In summary, we found that transcription factor Rfx6 is highly expressed in K cells, and is involved in the regulation of GIP expression. We also showed that expression of Rfx6 and Pdx1 is upregulated in the K cells of HFD‐induced obese mice, which suggests that induction of Rfx6 as well as Pdx1 plays a critical role in GIP hypersecretion in HFD‐induced obesity.

Conclusion

Gene analysis of K cells isolated from GIP‐GFP mice enabled us to identify candidate genes that contribute to acute and chronic mechanisms stimulating GIP secretion in response to fat ingestion: FABP5 and GPR120 play crucial roles in acute fat‐induced GIP secretion, and Rfx6 is involved in hypersecretion of GIP in HFD‐induced obese conditions by increasing GIP gene expression (Figure 4).

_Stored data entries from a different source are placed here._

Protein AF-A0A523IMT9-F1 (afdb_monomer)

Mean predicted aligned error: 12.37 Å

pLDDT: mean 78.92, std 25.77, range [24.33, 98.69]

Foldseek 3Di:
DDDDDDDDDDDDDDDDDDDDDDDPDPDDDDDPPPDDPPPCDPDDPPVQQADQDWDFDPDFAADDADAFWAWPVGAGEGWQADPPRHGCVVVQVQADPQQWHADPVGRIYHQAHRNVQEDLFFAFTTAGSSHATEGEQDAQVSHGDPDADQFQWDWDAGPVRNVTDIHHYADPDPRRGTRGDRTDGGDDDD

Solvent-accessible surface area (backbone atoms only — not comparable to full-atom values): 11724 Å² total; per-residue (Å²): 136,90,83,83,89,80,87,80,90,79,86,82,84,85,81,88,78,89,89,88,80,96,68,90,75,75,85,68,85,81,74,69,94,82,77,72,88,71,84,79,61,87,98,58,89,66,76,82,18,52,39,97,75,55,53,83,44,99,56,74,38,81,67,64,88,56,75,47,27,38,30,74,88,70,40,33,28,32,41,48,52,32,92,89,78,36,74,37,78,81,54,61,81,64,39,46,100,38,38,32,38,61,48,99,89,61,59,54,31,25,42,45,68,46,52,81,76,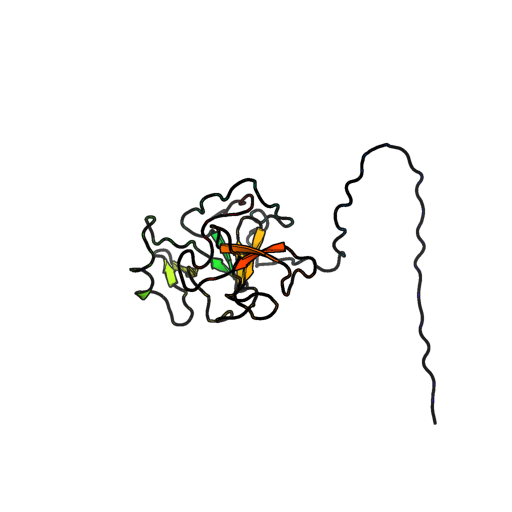28,73,87,27,52,35,76,46,27,33,35,30,18,34,39,44,30,27,19,44,21,38,65,88,70,45,69,75,89,70,61,44,84,32,32,25,43,75,44,52,43,90,88,35,80,88,41,45,64,35,24,30,31,45,100,52,89,38,18,46,30,52,26,35,50,27,66,64,50,60,88,88,131

Sequence (190 aa):
MASQLFWNQRASRITQVPIGGSATQIMKPLMPAWWSIRIVLQSRTWCSGYRFNPEIAASISNTPLGPIGISVNGVALFNQFAGPSQPLENEIATFDRYHGHPQQTGQYHYHIEPLFFSNDDNSLVGFLLDGFPVYGQKDRDGTYPTDLDDANGHVGVTLDYSEGIYHYHITSDEPYISGGFRGTSGTVSQ

Structure (mmCIF, N/CA/C/O backbone):
data_AF-A0A523IMT9-F1
#
_entry.id   AF-A0A523IMT9-F1
#
loop_
_atom_site.group_PDB
_atom_site.id
_atom_site.type_symbol
_atom_site.label_atom_id
_atom_site.label_alt_id
_atom_site.label_comp_id
_atom_site.label_asym_id
_atom_site.label_entity_id
_atom_site.label_seq_id
_atom_site.pdbx_PDB_ins_code
_atom_site.Cartn_x
_atom_site.Cartn_y
_atom_site.Cartn_z
_atom_site.occupancy
_atom_site.B_iso_or_equiv
_atom_site.auth_seq_id
_atom_site.auth_comp_id
_atom_site.auth_asym_id
_atom_site.auth_atom_id
_atom_site.pdbx_PDB_model_num
ATOM 1 N N . MET A 1 1 ? -17.373 -25.671 -49.575 1.00 35.22 1 MET A N 1
ATOM 2 C CA . MET A 1 1 ? -16.386 -24.945 -50.404 1.00 35.22 1 MET A CA 1
ATOM 3 C C . MET A 1 1 ? -16.410 -23.482 -49.989 1.00 35.22 1 MET A C 1
ATOM 5 O O . MET A 1 1 ? -17.466 -23.002 -49.608 1.00 35.22 1 MET A O 1
ATOM 9 N N . ALA A 1 2 ? -15.232 -22.868 -49.931 1.00 37.34 2 ALA A N 1
ATOM 10 C CA . ALA A 1 2 ? -14.890 -21.683 -49.146 1.00 37.34 2 ALA A CA 1
ATOM 11 C C . ALA A 1 2 ? -15.581 -20.367 -49.559 1.00 37.34 2 ALA A C 1
ATOM 13 O O . ALA A 1 2 ? -15.903 -20.174 -50.727 1.00 37.34 2 ALA A O 1
ATOM 14 N N . SER A 1 3 ? -15.671 -19.420 -48.619 1.00 33.28 3 SER A N 1
ATOM 15 C CA . SER A 1 3 ? -15.769 -17.988 -48.925 1.00 33.28 3 SER A CA 1
ATOM 16 C C . SER A 1 3 ? -14.858 -17.180 -47.998 1.00 33.28 3 SER A C 1
ATOM 18 O O . SER A 1 3 ? -14.728 -17.479 -46.815 1.00 33.28 3 SER A O 1
ATOM 20 N N . GLN A 1 4 ? -14.188 -16.206 -48.604 1.00 35.41 4 GLN A N 1
ATOM 21 C CA . GLN A 1 4 ? -12.944 -15.560 -48.198 1.00 35.41 4 GLN A CA 1
ATOM 22 C C . GLN A 1 4 ? -13.110 -14.432 -47.163 1.00 35.41 4 GLN A C 1
ATOM 24 O O . GLN A 1 4 ? -14.170 -13.824 -47.035 1.00 35.41 4 GLN A O 1
ATOM 29 N N . LEU A 1 5 ? -11.998 -14.139 -46.480 1.00 31.39 5 LEU A N 1
ATOM 30 C CA . LEU A 1 5 ? -11.720 -12.939 -45.685 1.00 31.39 5 LEU A CA 1
ATOM 31 C C . LEU A 1 5 ? -11.753 -11.661 -46.537 1.00 31.39 5 LEU A C 1
ATOM 33 O O . LEU A 1 5 ? -11.163 -11.645 -47.612 1.00 31.39 5 LEU A O 1
ATOM 37 N N . PHE A 1 6 ? -12.270 -10.563 -45.975 1.00 32.59 6 PHE A N 1
ATOM 38 C CA . PHE A 1 6 ? -11.836 -9.208 -46.328 1.00 32.59 6 PHE A CA 1
ATOM 39 C C . PHE A 1 6 ? -11.718 -8.324 -45.080 1.00 32.59 6 PHE A C 1
ATOM 41 O O . PHE A 1 6 ? -12.667 -8.138 -44.321 1.00 32.59 6 PHE A O 1
ATOM 48 N N . TRP A 1 7 ? -10.510 -7.788 -44.897 1.00 24.33 7 TRP A N 1
ATOM 49 C CA . TRP A 1 7 ? -10.151 -6.706 -43.984 1.00 24.33 7 TRP A CA 1
ATOM 50 C C . TRP A 1 7 ? -10.729 -5.378 -44.480 1.00 24.33 7 TRP A C 1
ATOM 52 O O . TRP A 1 7 ? -10.702 -5.116 -45.681 1.00 24.33 7 TRP A O 1
ATOM 62 N N . ASN A 1 8 ? -11.165 -4.498 -43.574 1.00 31.69 8 ASN A N 1
ATOM 63 C CA . ASN A 1 8 ? -11.458 -3.112 -43.932 1.00 31.69 8 ASN A CA 1
ATOM 64 C C . ASN A 1 8 ? -10.809 -2.152 -42.927 1.00 31.69 8 ASN A C 1
ATOM 66 O O . ASN A 1 8 ? -11.259 -2.015 -41.791 1.00 31.69 8 ASN A O 1
ATOM 70 N N . GLN A 1 9 ? -9.730 -1.501 -43.365 1.00 35.66 9 GLN A N 1
ATOM 71 C CA . GLN A 1 9 ? -9.126 -0.355 -42.694 1.00 35.66 9 GLN A CA 1
ATOM 72 C C . GLN A 1 9 ? -9.967 0.890 -43.003 1.00 35.66 9 GLN A C 1
ATOM 74 O O . GLN A 1 9 ? -10.216 1.197 -44.168 1.00 35.66 9 GLN A O 1
ATOM 79 N N . ARG A 1 10 ? -10.369 1.654 -41.982 1.00 38.28 10 ARG A N 1
ATOM 80 C CA . ARG A 1 10 ? -10.816 3.042 -42.169 1.00 38.28 10 ARG A CA 1
ATOM 81 C C . ARG A 1 10 ? -9.856 3.987 -41.464 1.00 38.28 10 ARG A C 1
ATOM 83 O O . ARG A 1 10 ? -9.853 4.094 -40.245 1.00 38.28 10 ARG A O 1
ATOM 90 N N . ALA A 1 11 ? -9.070 4.684 -42.276 1.00 38.38 11 ALA A N 1
ATOM 91 C CA . ALA A 1 11 ? -8.323 5.869 -41.896 1.00 38.38 11 ALA A CA 1
ATOM 92 C C . ALA A 1 11 ? -9.283 7.058 -41.713 1.00 38.38 11 ALA A C 1
ATOM 94 O O . ALA A 1 11 ? -10.064 7.371 -42.614 1.00 38.38 11 ALA A O 1
ATOM 95 N N . SER A 1 12 ? -9.202 7.758 -40.580 1.00 42.31 12 SER A N 1
ATOM 96 C CA . SER A 1 12 ? -9.863 9.052 -40.375 1.00 42.31 12 SER A CA 1
ATOM 97 C C . SER A 1 12 ? -8.829 10.179 -40.309 1.00 42.31 12 SER A C 1
ATOM 99 O O . SER A 1 12 ? -8.218 10.437 -39.280 1.00 42.31 12 SER A O 1
ATOM 101 N N . ARG A 1 13 ? -8.637 10.796 -41.479 1.00 33.56 13 ARG A N 1
ATOM 102 C CA . ARG A 1 13 ? -8.376 12.216 -41.777 1.00 33.56 13 ARG A CA 1
ATOM 103 C C . ARG A 1 13 ? -7.892 13.103 -40.606 1.00 33.56 13 ARG A C 1
ATOM 105 O O . ARG A 1 13 ? -8.684 13.553 -39.788 1.00 33.56 13 ARG A O 1
ATOM 112 N N . ILE A 1 14 ? -6.599 13.436 -40.635 1.00 36.06 14 ILE A N 1
ATOM 113 C CA . ILE A 1 14 ? -5.956 14.505 -39.854 1.00 36.06 14 ILE A CA 1
ATOM 114 C C . ILE A 1 14 ? -6.179 15.838 -40.584 1.00 36.06 14 ILE A C 1
ATOM 116 O O . ILE A 1 14 ? -5.764 15.989 -41.732 1.00 36.06 14 ILE A O 1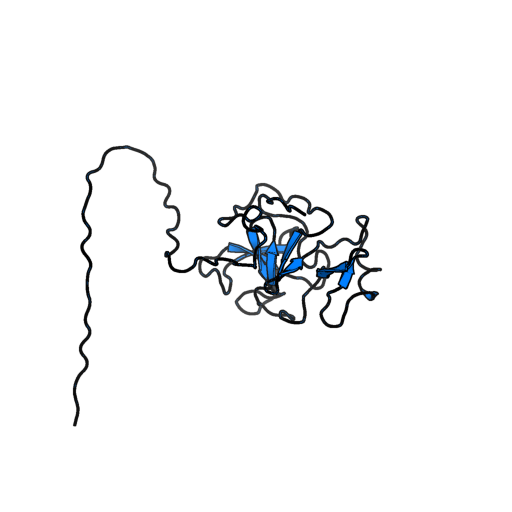
ATOM 120 N N . THR A 1 15 ? -6.810 16.814 -39.933 1.00 36.19 15 THR A N 1
ATOM 121 C CA . THR A 1 15 ? -6.754 18.225 -40.344 1.00 36.19 15 THR A CA 1
ATOM 122 C C . THR A 1 15 ? -5.573 18.899 -39.649 1.00 36.19 15 THR A C 1
ATOM 124 O O . THR A 1 15 ? -5.537 18.968 -38.423 1.00 36.19 15 THR A O 1
ATOM 127 N N . GLN A 1 16 ? -4.605 19.377 -40.434 1.00 35.19 16 GLN A N 1
ATOM 128 C CA . GLN A 1 16 ? -3.502 20.219 -39.968 1.00 35.19 16 GLN A CA 1
ATOM 129 C C . GLN A 1 16 ? -4.010 21.615 -39.571 1.00 35.19 16 GLN A C 1
ATOM 131 O O . GLN A 1 16 ? -4.823 22.202 -40.283 1.00 35.19 16 GLN A O 1
ATOM 136 N N . VAL A 1 17 ? -3.480 22.159 -38.473 1.00 36.53 17 VAL A N 1
ATOM 137 C CA . VAL A 1 17 ? -3.571 23.581 -38.095 1.00 36.53 17 VAL A CA 1
ATOM 138 C C . VAL A 1 17 ? -2.142 24.154 -38.108 1.00 36.53 17 VAL A C 1
ATOM 140 O O . VAL A 1 17 ? -1.233 23.443 -37.671 1.00 36.53 17 VAL A O 1
ATOM 143 N N . PRO A 1 18 ? -1.888 25.377 -38.622 1.00 37.53 18 PRO A N 1
ATOM 144 C CA . PRO A 1 18 ? -0.532 25.894 -38.780 1.00 37.53 18 PRO A CA 1
ATOM 145 C C . PRO A 1 18 ? 0.096 26.362 -37.458 1.00 37.53 18 PRO A C 1
ATOM 147 O O . PRO A 1 18 ? -0.569 26.846 -36.547 1.00 37.53 18 PRO A O 1
ATOM 150 N N . ILE A 1 19 ? 1.415 26.215 -37.435 1.00 45.25 19 ILE A N 1
ATOM 151 C CA . ILE A 1 19 ? 2.417 26.441 -36.386 1.00 45.25 19 ILE A CA 1
ATOM 152 C C . ILE A 1 19 ? 2.661 27.920 -36.039 1.00 45.25 19 ILE A C 1
ATOM 154 O O . ILE A 1 19 ? 2.759 28.764 -36.927 1.00 45.25 19 ILE A O 1
ATOM 158 N N . GLY A 1 20 ? 2.911 28.192 -34.752 1.00 31.45 20 GLY A N 1
ATOM 159 C CA . GLY A 1 20 ? 3.544 29.425 -34.278 1.00 31.45 20 GLY A CA 1
ATOM 160 C C . GLY A 1 20 ? 3.787 29.423 -32.766 1.00 31.45 20 GLY A C 1
ATOM 161 O O . GLY A 1 20 ? 2.858 29.646 -31.999 1.00 31.45 20 GLY A O 1
ATOM 162 N N . GLY A 1 21 ? 5.032 29.194 -32.337 1.00 31.89 21 GLY A N 1
ATOM 163 C CA . GLY A 1 21 ? 5.465 29.409 -30.950 1.00 31.89 21 GLY A CA 1
ATOM 164 C C . GLY A 1 21 ? 6.515 28.407 -30.479 1.00 31.89 21 GLY A C 1
ATOM 165 O O . GLY A 1 21 ? 6.231 27.225 -30.319 1.00 31.89 21 GLY A O 1
ATOM 166 N N . SER A 1 22 ? 7.740 28.880 -30.253 1.00 46.88 22 SER A N 1
ATOM 167 C CA . SER A 1 22 ? 8.822 28.110 -29.644 1.00 46.88 22 SER A CA 1
ATOM 168 C C . SER A 1 22 ? 8.509 27.814 -28.175 1.00 46.88 22 SER A C 1
ATOM 170 O O . SER A 1 22 ? 8.587 28.702 -27.327 1.00 46.88 22 SER A O 1
ATOM 172 N N . ALA A 1 23 ? 8.204 26.562 -27.867 1.00 37.44 23 ALA A N 1
ATOM 173 C CA . ALA A 1 23 ? 8.322 26.023 -26.524 1.00 37.44 23 ALA A CA 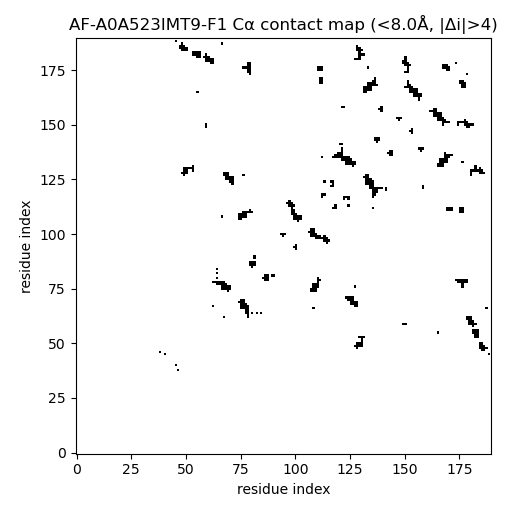1
ATOM 174 C C . ALA A 1 23 ? 8.825 24.589 -26.656 1.00 37.44 23 ALA A C 1
ATOM 176 O O . ALA A 1 23 ? 8.259 23.792 -27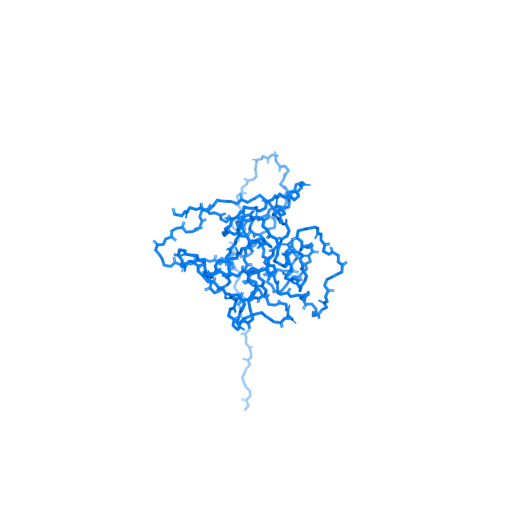.401 1.00 37.44 23 ALA A O 1
ATOM 177 N N . THR A 1 24 ? 9.919 24.284 -25.968 1.00 37.25 24 THR A N 1
ATOM 178 C CA . THR A 1 24 ? 10.473 22.942 -25.818 1.00 37.25 24 THR A CA 1
ATOM 179 C C . THR A 1 24 ? 9.383 22.024 -25.266 1.00 37.25 24 THR A C 1
ATOM 181 O O . THR A 1 24 ? 9.114 22.008 -24.067 1.00 37.25 24 THR A O 1
ATOM 184 N N . GLN A 1 25 ? 8.693 21.304 -26.148 1.00 32.28 25 GLN A N 1
ATOM 185 C CA . GLN A 1 25 ? 7.655 20.365 -25.761 1.00 32.28 25 GLN A CA 1
ATOM 186 C C . GLN A 1 25 ? 8.351 19.088 -25.300 1.00 32.28 25 GLN A C 1
ATOM 188 O O . GLN A 1 25 ? 8.705 18.225 -26.099 1.00 32.28 25 GLN A O 1
ATOM 193 N N . ILE A 1 26 ? 8.587 18.996 -23.992 1.00 38.94 26 ILE A N 1
ATOM 194 C CA . ILE A 1 26 ? 8.882 17.726 -23.334 1.00 38.94 26 ILE A CA 1
ATOM 195 C C . ILE A 1 26 ? 7.721 16.794 -23.698 1.00 38.94 26 ILE A C 1
ATOM 197 O O . ILE A 1 26 ? 6.568 17.090 -23.371 1.00 38.94 26 ILE A O 1
ATOM 201 N N . MET A 1 27 ? 8.010 15.723 -24.443 1.00 28.52 27 MET A N 1
ATOM 202 C CA . MET A 1 27 ? 7.053 14.662 -24.746 1.00 28.52 27 MET A CA 1
ATOM 203 C C . MET A 1 27 ? 6.520 14.116 -23.420 1.00 28.52 27 MET A C 1
ATOM 205 O O . MET A 1 27 ? 7.188 13.342 -22.743 1.00 28.52 27 MET A O 1
ATOM 209 N N . LYS A 1 28 ? 5.321 14.545 -23.024 1.00 39.44 28 LYS A N 1
ATOM 210 C CA . LYS A 1 28 ? 4.556 13.853 -21.990 1.00 39.44 28 LYS A CA 1
ATOM 211 C C . LYS A 1 28 ? 3.978 12.593 -22.636 1.00 39.44 28 LYS A C 1
ATOM 213 O O . LYS A 1 28 ? 3.420 12.716 -23.731 1.00 39.44 28 LYS A O 1
ATOM 218 N N . PRO A 1 29 ? 4.110 11.409 -22.017 1.00 39.62 29 PRO A N 1
ATOM 219 C CA . PRO A 1 29 ? 3.549 10.192 -22.578 1.00 39.62 29 PRO A CA 1
ATOM 220 C C . PRO A 1 29 ? 2.035 10.367 -22.730 1.00 39.62 29 PRO A C 1
ATOM 222 O O . PRO A 1 29 ? 1.312 10.661 -21.777 1.00 39.62 29 PRO A O 1
ATOM 225 N N . LEU A 1 30 ? 1.570 10.247 -23.971 1.00 40.44 30 LEU A N 1
ATOM 226 C CA . LEU A 1 30 ? 0.156 10.196 -24.308 1.00 40.44 30 LEU A CA 1
ATOM 227 C C . LEU A 1 30 ? -0.372 8.835 -23.853 1.00 40.44 30 LEU A C 1
ATOM 229 O O . LEU A 1 30 ? -0.247 7.847 -24.570 1.00 40.44 30 LEU A O 1
ATOM 233 N N . MET A 1 31 ? -0.961 8.787 -22.661 1.00 47.38 31 MET A N 1
ATOM 234 C CA . MET A 1 31 ? -1.760 7.639 -22.241 1.00 47.38 31 MET A CA 1
ATOM 235 C C . MET A 1 31 ? -2.966 7.513 -23.199 1.00 47.38 31 MET A C 1
ATOM 237 O O . MET A 1 31 ? -3.661 8.510 -23.433 1.00 47.38 31 MET A O 1
ATOM 241 N N . PRO A 1 32 ? -3.242 6.336 -23.789 1.00 36.56 32 PRO A N 1
ATOM 242 C CA . PRO A 1 32 ? -4.401 6.148 -24.655 1.00 36.56 32 PRO A CA 1
ATOM 243 C C . PRO A 1 32 ? -5.696 6.336 -23.849 1.00 36.56 32 PRO A C 1
ATOM 245 O O . PRO A 1 32 ? -5.866 5.766 -22.774 1.00 36.56 32 PRO A O 1
ATOM 248 N N . ALA A 1 33 ? -6.630 7.121 -24.393 1.00 38.34 33 ALA A N 1
ATOM 249 C CA . ALA A 1 33 ? -7.850 7.622 -23.741 1.00 38.34 33 ALA A CA 1
ATOM 250 C C . ALA A 1 33 ? -8.904 6.562 -23.326 1.00 38.34 33 ALA A C 1
ATOM 252 O O . ALA A 1 33 ? -10.062 6.904 -23.098 1.00 38.34 33 ALA A O 1
ATOM 253 N N . TRP A 1 34 ? -8.525 5.286 -23.224 1.00 34.47 34 TRP A N 1
ATOM 254 C CA . TRP A 1 34 ? -9.415 4.164 -22.911 1.00 34.47 34 TRP A CA 1
ATOM 255 C C . TRP A 1 34 ? -9.174 3.532 -21.531 1.00 34.47 34 TRP A C 1
ATOM 257 O O . TRP A 1 34 ? -9.998 2.737 -21.094 1.00 34.47 34 TRP A O 1
ATOM 267 N N . TRP A 1 35 ? -8.127 3.934 -20.802 1.00 28.48 35 TRP A N 1
ATOM 268 C CA . TRP A 1 35 ? -7.923 3.576 -19.391 1.00 28.48 35 TRP A CA 1
ATOM 269 C C . TRP A 1 35 ? -8.120 4.804 -18.499 1.00 28.48 35 TRP A C 1
ATOM 271 O O . TRP A 1 35 ? -7.181 5.439 -18.036 1.00 28.48 35 TRP A O 1
ATOM 281 N N . SER A 1 36 ? -9.376 5.185 -18.279 1.00 30.86 36 SER A N 1
ATOM 282 C CA . SER A 1 36 ? -9.739 6.021 -17.134 1.00 30.86 36 SER A CA 1
ATOM 283 C C . SER A 1 36 ? -10.395 5.110 -16.108 1.00 30.86 36 SER A C 1
ATOM 285 O O . SER A 1 36 ? -11.576 4.792 -16.245 1.00 30.86 36 SER A O 1
ATOM 287 N N . ILE A 1 37 ? -9.650 4.692 -15.081 1.00 33.91 37 ILE A N 1
ATOM 288 C CA . ILE A 1 37 ? -10.262 4.130 -13.874 1.00 33.91 37 ILE A CA 1
ATOM 289 C C . ILE A 1 37 ? -11.056 5.275 -13.237 1.00 33.91 37 ILE A C 1
ATOM 291 O O . ILE A 1 37 ? -10.530 6.114 -12.509 1.00 33.91 37 ILE A O 1
ATOM 295 N N . ARG A 1 38 ? -12.348 5.362 -13.562 1.00 33.69 38 ARG A N 1
ATOM 296 C CA . ARG A 1 38 ? -13.289 6.126 -12.750 1.00 33.69 38 ARG A CA 1
ATOM 297 C C . ARG A 1 38 ? -13.629 5.248 -11.557 1.00 33.69 38 ARG A C 1
ATOM 299 O O . ARG A 1 38 ? -14.483 4.373 -11.667 1.00 33.69 38 ARG A O 1
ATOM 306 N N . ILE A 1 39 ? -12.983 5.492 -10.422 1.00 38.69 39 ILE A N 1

Although further, detailed analyses are required to clarify the intracellular signaling of GIP secretion and synthesis in response to nutrient ingestion, regulation of GIP secretion could provide a novel therapeutic approach to prevent obesity, insulin resistance and subsequent type 2 diabetes.

Figure 4

The mechanisms of fat‐induced gastric inhibitory polypeptide/glucose‐dependent insulinotropic polypeptide (GIP) secretion and increased GIP synthesis in response to after high‐fat diet (HFD) feeding. Fatty acid‐binding protein 5 (FABP5) and G protein‐coupled receptor 120 (GPR120) play crucial role in acute fat‐induced GIP secretion and regulatory factor X6 (Rfx6) is involved in hypersecretion of GIP in HFD‐induced obese conditions by increasing GIP gene expression. GPCR, G protein‐coupled receptor; Pdx‐1, pancreatic and duodenal homeobox 1.

Disclosure

SY and NH have no conflict of interest. NI served as a medical advisor for Takeda, Taisho Pharmaceutical, GlaxoSmithKline and Mitsubishi Tanabe Pharma, and lectured for MSD, Sanofi, Novartis Pharma, Dainippon Sumitomo Pharma, Kyowa Kirin and Mitsubishi Tanabe Pharma, and received payment for his services. NI also received a clinical commissioned/joint research grant from MSD, Eli Lilly Japan, Shiratori Pharmaceutical, Roche Diagnostics and the Japan Diabetes Foundation, and also received a scholarship grant from MSD, Japan Tobacco Inc., Nippon Boehringer Ingelheim, Takeda, Dainippon Sumitomo Pharma, Astellas Pharma, Daiichi‐Sankyo and Mitsubishi Tanabe Pharma.